Also note that the constructor will not accept as a parameter a symbol table that already belongs to another scope. The symbol table will need to be detached or deep copied before it can be assigned to the new ScopingNode.
See the full API in the ScopingNode reference guide.
The Container node is a ScopingNode that contains one or more Container and/or Routine nodes. A Container can be used to capture a hierarchical grouping of Routine nodes and a hierarchy of Symbol scopes i.e. a Symbol specified in a Container is visible to all Container and Routine nodes within it and their descendants. See the full Container API in the Container reference guide.
The FileContainer node is a subclass of the Container node and is used to capture the concept of a file that contains one or more Container and/or Routine nodes. Whilst this structure is the same as for a Container, it is useful to distinguish between the two as backends may need to deal differently with a FileContainer and a Container.
A FileContainer is always created at the root of the PSyIR tree when parsing Fortran code, as a Fortran file can contain one or more program units (captured as Containers and/or Routines). PSyIR tree when parsing Fortran code, as Fortran code has the concept of a program (captured as a FileContainer) that can contain one or more program units (captured as Containers and/or Routines). See the full FileContainer API in the FileContainer reference guide.
The Schedule is a ScopingNode that represents a sequence of statements. See the full Schedule API in the Schedule reference guide.
The Routine node is a subclass of Schedule that represents any program unit (subroutine, function or main program). As such it extends Schedule through the addition of the return_symbol (required when representing a function) and is_program properties. It also adds the create helper method for constructing a valid Routine instance. It is an important node in PSyclone because two of its specialisations: InvokeSchedule and KernelSchedule (described below), are used as the root nodes of PSy-layer invokes and kernel subroutines. This makes them the starting points for any walking of the PSyIR tree in PSyclone transformation scripts and a common target for the application of transformations.
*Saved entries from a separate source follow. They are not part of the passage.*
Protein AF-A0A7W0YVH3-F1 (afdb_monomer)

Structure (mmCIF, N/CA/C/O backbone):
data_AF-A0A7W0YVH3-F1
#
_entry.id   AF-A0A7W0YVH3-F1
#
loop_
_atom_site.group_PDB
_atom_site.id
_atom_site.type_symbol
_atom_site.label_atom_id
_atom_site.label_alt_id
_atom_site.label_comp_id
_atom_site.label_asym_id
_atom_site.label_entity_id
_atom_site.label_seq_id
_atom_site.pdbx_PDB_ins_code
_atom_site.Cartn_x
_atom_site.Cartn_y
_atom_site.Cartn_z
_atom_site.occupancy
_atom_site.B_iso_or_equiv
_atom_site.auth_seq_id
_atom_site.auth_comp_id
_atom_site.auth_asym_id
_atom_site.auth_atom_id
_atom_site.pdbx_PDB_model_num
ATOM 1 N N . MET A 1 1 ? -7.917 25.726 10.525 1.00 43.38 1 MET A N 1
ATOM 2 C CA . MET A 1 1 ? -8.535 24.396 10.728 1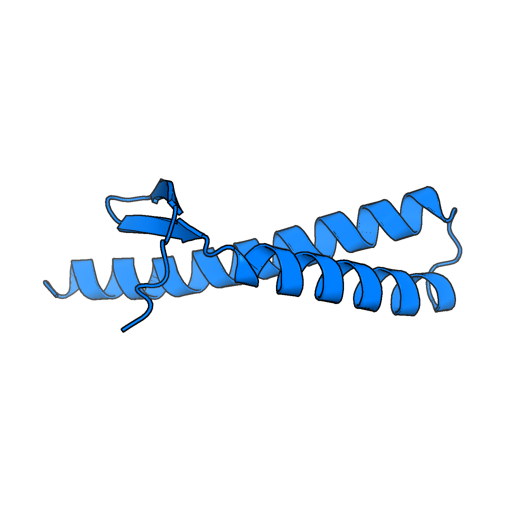.00 43.38 1 MET A CA 1
ATOM 3 C C . MET A 1 1 ? -8.857 23.802 9.361 1.00 43.38 1 MET A C 1
ATOM 5 O O . MET A 1 1 ? -9.995 23.834 8.914 1.00 43.38 1 MET A O 1
ATOM 9 N N . THR A 1 2 ? -7.838 23.349 8.632 1.00 48.91 2 THR A N 1
ATOM 10 C CA . THR A 1 2 ? -8.012 22.652 7.352 1.00 48.91 2 THR A CA 1
ATOM 11 C C . THR A 1 2 ? -8.494 21.240 7.657 1.00 48.91 2 THR A C 1
ATOM 13 O O . THR A 1 2 ? -7.697 20.345 7.919 1.00 48.91 2 THR A O 1
ATOM 16 N N . GLY A 1 3 ? -9.816 21.057 7.708 1.00 50.22 3 GLY A N 1
ATOM 17 C CA . GLY A 1 3 ? -10.417 19.736 7.833 1.00 50.22 3 GLY A CA 1
ATOM 18 C C . GLY A 1 3 ? -9.911 18.860 6.694 1.00 50.22 3 GLY A C 1
ATOM 19 O O . GLY A 1 3 ? -10.185 19.142 5.526 1.00 50.22 3 GLY A O 1
ATOM 20 N N . SER A 1 4 ? -9.133 17.836 7.029 1.00 57.34 4 SER A N 1
ATOM 21 C CA . SER A 1 4 ? -8.781 16.757 6.120 1.00 57.34 4 SER A CA 1
ATOM 22 C C . SER A 1 4 ? -10.087 16.173 5.589 1.00 57.34 4 SER A C 1
ATOM 24 O O . SER A 1 4 ? -10.818 15.482 6.298 1.00 57.34 4 SER A O 1
ATOM 26 N N . ARG A 1 5 ? -10.436 16.526 4.347 1.00 64.75 5 ARG A N 1
ATOM 27 C CA . ARG A 1 5 ? -11.574 15.939 3.640 1.00 64.75 5 ARG A CA 1
ATOM 28 C C . ARG A 1 5 ? -11.228 14.480 3.371 1.00 64.75 5 ARG A C 1
ATOM 30 O O . ARG A 1 5 ? -10.622 14.167 2.350 1.00 64.75 5 ARG A O 1
ATOM 37 N N . SER A 1 6 ? -11.581 13.615 4.315 1.00 65.88 6 SER A N 1
ATOM 38 C CA . SER A 1 6 ? -11.597 12.180 4.090 1.00 65.88 6 SER A CA 1
ATOM 39 C C . SER A 1 6 ? -12.750 11.875 3.147 1.00 65.88 6 SER A C 1
ATOM 41 O O . SER A 1 6 ? -13.915 12.163 3.433 1.00 65.88 6 SER A O 1
ATOM 43 N N . LEU A 1 7 ? -12.415 11.345 1.975 1.00 72.06 7 LEU A N 1
ATOM 44 C CA . LEU A 1 7 ? -13.404 10.852 1.033 1.00 72.06 7 LEU A CA 1
ATOM 45 C C . LEU A 1 7 ? -13.787 9.443 1.491 1.00 72.06 7 LEU A C 1
ATOM 47 O O . LEU A 1 7 ? -12.912 8.574 1.535 1.00 72.06 7 LEU A O 1
ATOM 51 N N . PRO A 1 8 ? -15.048 9.195 1.888 1.00 73.19 8 PRO A N 1
ATOM 52 C CA . PRO A 1 8 ? -15.478 7.854 2.253 1.00 73.19 8 PRO A CA 1
ATOM 53 C C . PRO A 1 8 ? -15.426 6.969 1.005 1.00 73.19 8 PRO A C 1
ATOM 55 O O . PRO A 1 8 ? -16.110 7.250 0.026 1.00 73.19 8 PRO A O 1
ATOM 58 N N . LEU A 1 9 ? -14.610 5.916 1.041 1.00 77.56 9 LEU A N 1
ATOM 59 C CA . LEU A 1 9 ? -14.450 4.990 -0.081 1.00 77.56 9 LEU A CA 1
ATOM 60 C C . LEU A 1 9 ? -15.374 3.786 0.063 1.00 77.56 9 LEU A C 1
ATOM 62 O O . LEU A 1 9 ? -16.119 3.448 -0.850 1.00 77.56 9 LEU A O 1
ATOM 66 N N . VAL A 1 10 ? -15.324 3.131 1.222 1.00 81.62 10 VAL A N 1
ATOM 67 C CA . VAL A 1 10 ? -16.025 1.868 1.462 1.00 81.62 10 VAL A CA 1
ATOM 68 C C . VAL A 1 10 ? -16.479 1.780 2.914 1.00 81.62 10 VAL A C 1
ATOM 70 O O . VAL A 1 10 ? -15.933 2.430 3.810 1.00 81.62 10 VAL A O 1
ATOM 73 N N . ARG A 1 11 ? -17.515 0.979 3.162 1.00 79.19 11 ARG A N 1
ATOM 74 C CA . ARG A 1 11 ? -17.950 0.620 4.511 1.00 79.19 11 ARG A CA 1
ATOM 75 C C . ARG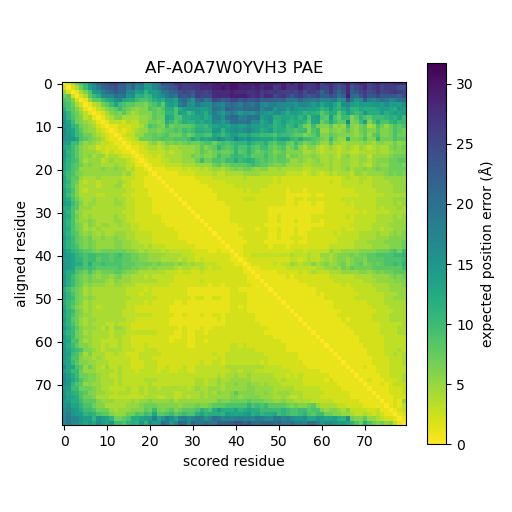 A 1 11 ? -17.747 -0.876 4.711 1.00 79.19 11 ARG A C 1
ATOM 77 O O . ARG A 1 11 ? -18.371 -1.670 4.016 1.00 79.19 11 ARG A O 1
ATOM 84 N N . VAL A 1 12 ? -16.901 -1.248 5.666 1.00 81.19 12 VAL A N 1
ATOM 85 C CA . VAL A 1 12 ? -16.539 -2.645 5.955 1.00 81.19 12 VAL A CA 1
ATOM 86 C C . VAL A 1 12 ? -16.972 -2.962 7.385 1.00 81.19 12 VAL A C 1
ATOM 88 O O . VAL A 1 12 ? -16.625 -2.231 8.305 1.00 81.19 12 VAL A O 1
ATOM 91 N N . PHE A 1 13 ? -17.811 -3.986 7.580 1.00 78.94 13 PHE A N 1
ATOM 92 C CA . PHE A 1 13 ? -18.391 -4.364 8.888 1.00 78.94 13 PHE A CA 1
ATOM 93 C C . PHE A 1 13 ? -19.075 -3.222 9.674 1.00 78.9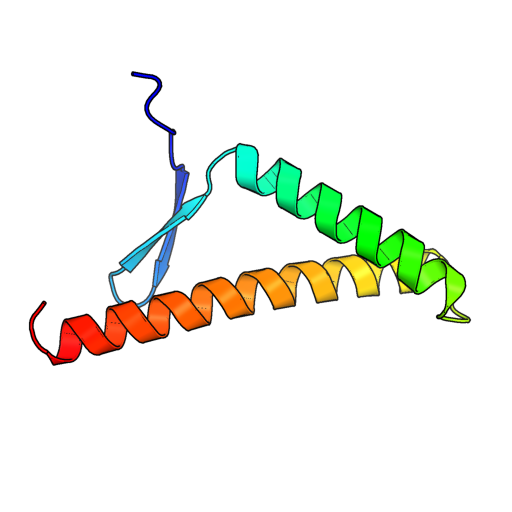4 13 PHE A C 1
ATOM 95 O O . PHE A 1 13 ? -19.171 -3.267 10.900 1.00 78.94 13 PHE A O 1
ATOM 102 N N . GLY A 1 14 ? -19.582 -2.202 8.972 1.00 77.38 14 GLY A N 1
ATOM 103 C CA . GLY A 1 14 ? -20.188 -1.004 9.570 1.00 77.38 14 GLY A CA 1
ATOM 104 C C . GLY A 1 14 ? -19.206 0.145 9.840 1.00 77.38 14 GLY A C 1
ATOM 105 O O . GLY A 1 14 ? -19.653 1.258 10.107 1.00 77.38 14 GLY A O 1
ATOM 106 N N . ILE A 1 15 ? -17.899 -0.085 9.683 1.00 80.75 15 ILE A N 1
ATOM 107 C CA . ILE A 1 15 ? -16.827 0.898 9.876 1.00 80.75 15 ILE A CA 1
ATOM 108 C C . ILE A 1 15 ? -16.578 1.644 8.563 1.00 80.75 15 ILE A C 1
ATOM 110 O O . ILE A 1 15 ? -16.527 1.048 7.484 1.00 80.75 15 ILE A O 1
ATOM 114 N N . ARG A 1 16 ? -16.465 2.972 8.642 1.00 83.81 16 ARG A N 1
ATOM 115 C CA . ARG A 1 16 ? -16.273 3.841 7.476 1.00 83.81 16 ARG A CA 1
ATOM 116 C C . ARG A 1 16 ? -14.779 3.937 7.163 1.00 83.81 16 ARG A C 1
ATOM 118 O O . ARG A 1 16 ? -14.034 4.513 7.947 1.00 83.81 16 ARG A O 1
ATOM 125 N N . VAL A 1 17 ? -14.360 3.404 6.020 1.00 85.50 17 VAL A N 1
ATOM 126 C CA . VAL A 1 17 ? -12.983 3.522 5.528 1.00 85.50 17 VAL A CA 1
ATOM 127 C C . VAL A 1 17 ? -12.938 4.681 4.539 1.00 85.50 17 VAL A C 1
ATOM 129 O O . VAL A 1 17 ? -13.646 4.686 3.527 1.00 85.50 17 VAL A O 1
ATOM 132 N N . GLY A 1 18 ? -12.142 5.695 4.861 1.00 87.50 18 GLY A N 1
ATOM 133 C CA . GLY A 1 18 ? -11.953 6.876 4.029 1.00 87.50 18 GLY A CA 1
ATOM 134 C C . GLY A 1 18 ? -10.494 7.067 3.651 1.00 87.50 18 GLY A C 1
ATOM 135 O O . GLY A 1 18 ? -9.598 6.596 4.347 1.00 87.50 18 GLY A O 1
ATOM 136 N N . VAL A 1 19 ? -10.268 7.786 2.556 1.00 86.94 19 VAL A N 1
ATOM 137 C CA . VAL A 1 19 ? -8.930 8.141 2.084 1.00 86.94 19 VAL A CA 1
ATOM 138 C C . VAL A 1 19 ? -8.774 9.655 2.043 1.00 86.94 19 VAL A C 1
ATOM 140 O O . VAL A 1 19 ? -9.695 10.378 1.661 1.00 86.94 19 VAL A O 1
ATOM 143 N N . ASN A 1 20 ? -7.603 10.141 2.440 1.00 89.69 20 ASN A N 1
ATOM 144 C CA . ASN A 1 20 ? -7.232 11.547 2.301 1.00 89.69 20 ASN A CA 1
ATOM 145 C C . ASN A 1 20 ? -6.376 11.725 1.038 1.00 89.69 20 ASN A C 1
ATOM 147 O O . ASN A 1 20 ? -5.651 10.801 0.681 1.00 89.69 20 ASN A O 1
ATOM 151 N N . PRO A 1 21 ? -6.354 12.906 0.396 1.00 88.38 21 PRO A N 1
ATOM 152 C CA . PRO A 1 21 ? -5.497 13.145 -0.771 1.00 88.38 21 PRO A CA 1
ATOM 153 C C . PRO A 1 21 ? -4.008 12.838 -0.533 1.00 88.38 21 PRO A C 1
ATOM 155 O O . PRO A 1 21 ? -3.335 12.325 -1.422 1.00 88.38 21 PRO A O 1
ATOM 158 N N . SER A 1 22 ? -3.502 13.077 0.683 1.00 89.44 22 SER A N 1
ATOM 159 C CA . SER A 1 22 ? -2.122 12.746 1.073 1.00 89.44 22 SER A CA 1
ATOM 160 C C . SER A 1 22 ? -1.811 11.248 1.027 1.00 89.44 22 SER A C 1
ATOM 162 O O . SER A 1 22 ? -0.654 10.872 0.880 1.00 89.44 22 SER A O 1
ATOM 164 N N . TRP A 1 23 ? -2.821 10.383 1.120 1.00 92.56 23 TRP A N 1
ATOM 165 C CA . TRP A 1 23 ? -2.635 8.939 1.023 1.00 92.56 23 TRP A CA 1
ATOM 166 C C . TRP A 1 23 ? -2.137 8.527 -0.363 1.00 92.56 23 TRP A C 1
ATOM 168 O O . TRP A 1 23 ? -1.251 7.687 -0.454 1.00 92.56 23 TRP A O 1
ATOM 178 N N . PHE A 1 24 ? -2.633 9.162 -1.432 1.00 92.81 24 PHE A N 1
ATOM 179 C CA . PHE A 1 24 ? -2.159 8.889 -2.791 1.00 92.81 24 PHE A CA 1
ATOM 180 C C . PHE A 1 24 ? -0.690 9.277 -2.964 1.00 92.81 24 PHE A C 1
ATOM 182 O O . PHE A 1 24 ? 0.061 8.539 -3.590 1.00 92.81 24 PHE A O 1
ATOM 189 N N . LEU A 1 25 ? -0.260 10.390 -2.359 1.00 95.69 25 LEU A N 1
ATOM 190 C CA . LEU A 1 25 ? 1.151 10.777 -2.354 1.00 95.69 25 LEU A CA 1
ATOM 191 C C . LEU A 1 25 ? 2.016 9.679 -1.720 1.00 95.69 25 LEU A C 1
ATOM 193 O O . LEU A 1 25 ? 3.000 9.261 -2.321 1.00 95.69 25 LEU A O 1
ATOM 197 N N . ILE A 1 26 ? 1.626 9.177 -0.543 1.00 96.38 26 ILE A N 1
ATOM 198 C CA . ILE A 1 26 ? 2.367 8.098 0.125 1.00 96.38 26 ILE A CA 1
ATOM 199 C C . ILE A 1 26 ? 2.325 6.812 -0.708 1.00 96.38 26 ILE A C 1
ATOM 201 O O . ILE A 1 26 ? 3.357 6.169 -0.860 1.00 96.38 26 ILE A O 1
ATOM 205 N N . LEU A 1 27 ? 1.177 6.454 -1.293 1.00 96.31 27 LEU A N 1
ATOM 206 C CA . LEU A 1 27 ? 1.055 5.282 -2.163 1.00 96.31 27 LEU A CA 1
ATOM 207 C C . LEU A 1 27 ? 2.064 5.330 -3.318 1.00 96.31 27 LEU A C 1
ATOM 209 O O . LEU A 1 27 ? 2.787 4.361 -3.531 1.00 96.31 27 LEU A O 1
ATOM 213 N N . PHE A 1 28 ? 2.138 6.450 -4.040 1.00 97.25 28 PHE A N 1
ATOM 214 C CA . PHE A 1 28 ? 3.065 6.585 -5.164 1.00 97.25 28 PHE A CA 1
ATOM 215 C C . PHE A 1 28 ? 4.528 6.577 -4.722 1.00 97.25 28 PHE A C 1
ATOM 217 O O . PHE A 1 28 ? 5.347 5.954 -5.391 1.00 97.25 28 PHE A O 1
ATOM 224 N N . VAL A 1 29 ? 4.853 7.194 -3.581 1.00 98.25 29 VAL A N 1
ATOM 225 C CA . VAL A 1 29 ? 6.204 7.120 -3.002 1.00 98.25 29 VAL A CA 1
ATOM 226 C C . VAL A 1 29 ? 6.573 5.675 -2.667 1.00 98.25 29 VAL A C 1
ATOM 228 O O . VAL A 1 29 ? 7.657 5.231 -3.021 1.00 98.25 29 VAL A O 1
ATOM 231 N N . VAL A 1 30 ? 5.672 4.912 -2.043 1.00 98.19 30 VAL A N 1
ATOM 232 C CA . VAL A 1 30 ? 5.920 3.499 -1.711 1.00 98.19 30 VAL A CA 1
ATOM 233 C C . VAL A 1 30 ? 6.114 2.658 -2.973 1.00 98.19 30 VAL A C 1
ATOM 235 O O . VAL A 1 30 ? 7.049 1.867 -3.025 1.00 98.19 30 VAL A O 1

The InvokeSchedule is a PSyIR node that represents an invoke subroutine in the PSy-layer. It specialises the psyclone.psyir.nodes.Routine functionality with a reference to its associated psyclone.psyGen.Invoke object.
This class will be renamed to InvokeRoutine in issue #909.
The KernelSchedule is a PSyIR node that represents a Kernel subroutine. As such it is a subclass of psyclone.psyir.nodes.Routine with return_type set to None and is_program set to False.
This class will be renamed to KernelRoutine in issue #909.
The PSyIR has three control flow nodes: IfBlock, Loop and Call. These nodes represent the canonical structure with which conditional branching constructs, iteration constructs and accessing other blocks of code are built. Additional language-specific syntax for branching and iteration will be normalised to use these same constructs. For example, Fortran has the additional branching constructs ELSE IF and CASE: when a Fortran code is translated into the PSyIR, PSyclone will build a semantically equivalent implementation using IfBlocks. Similarly, Fortran also has the WHERE construct and statement which are represented in the PSyIR with a combination of Loop and IfBlock nodes. Such nodes in the new tree structure are annotated with information to enable the original language-specific syntax to be recreated if required (see below). See the full IfBlock API in the IfBlock reference guide. The PSyIR also supports the concept of named arguments for Call nodes, see the Named arguments section for more details.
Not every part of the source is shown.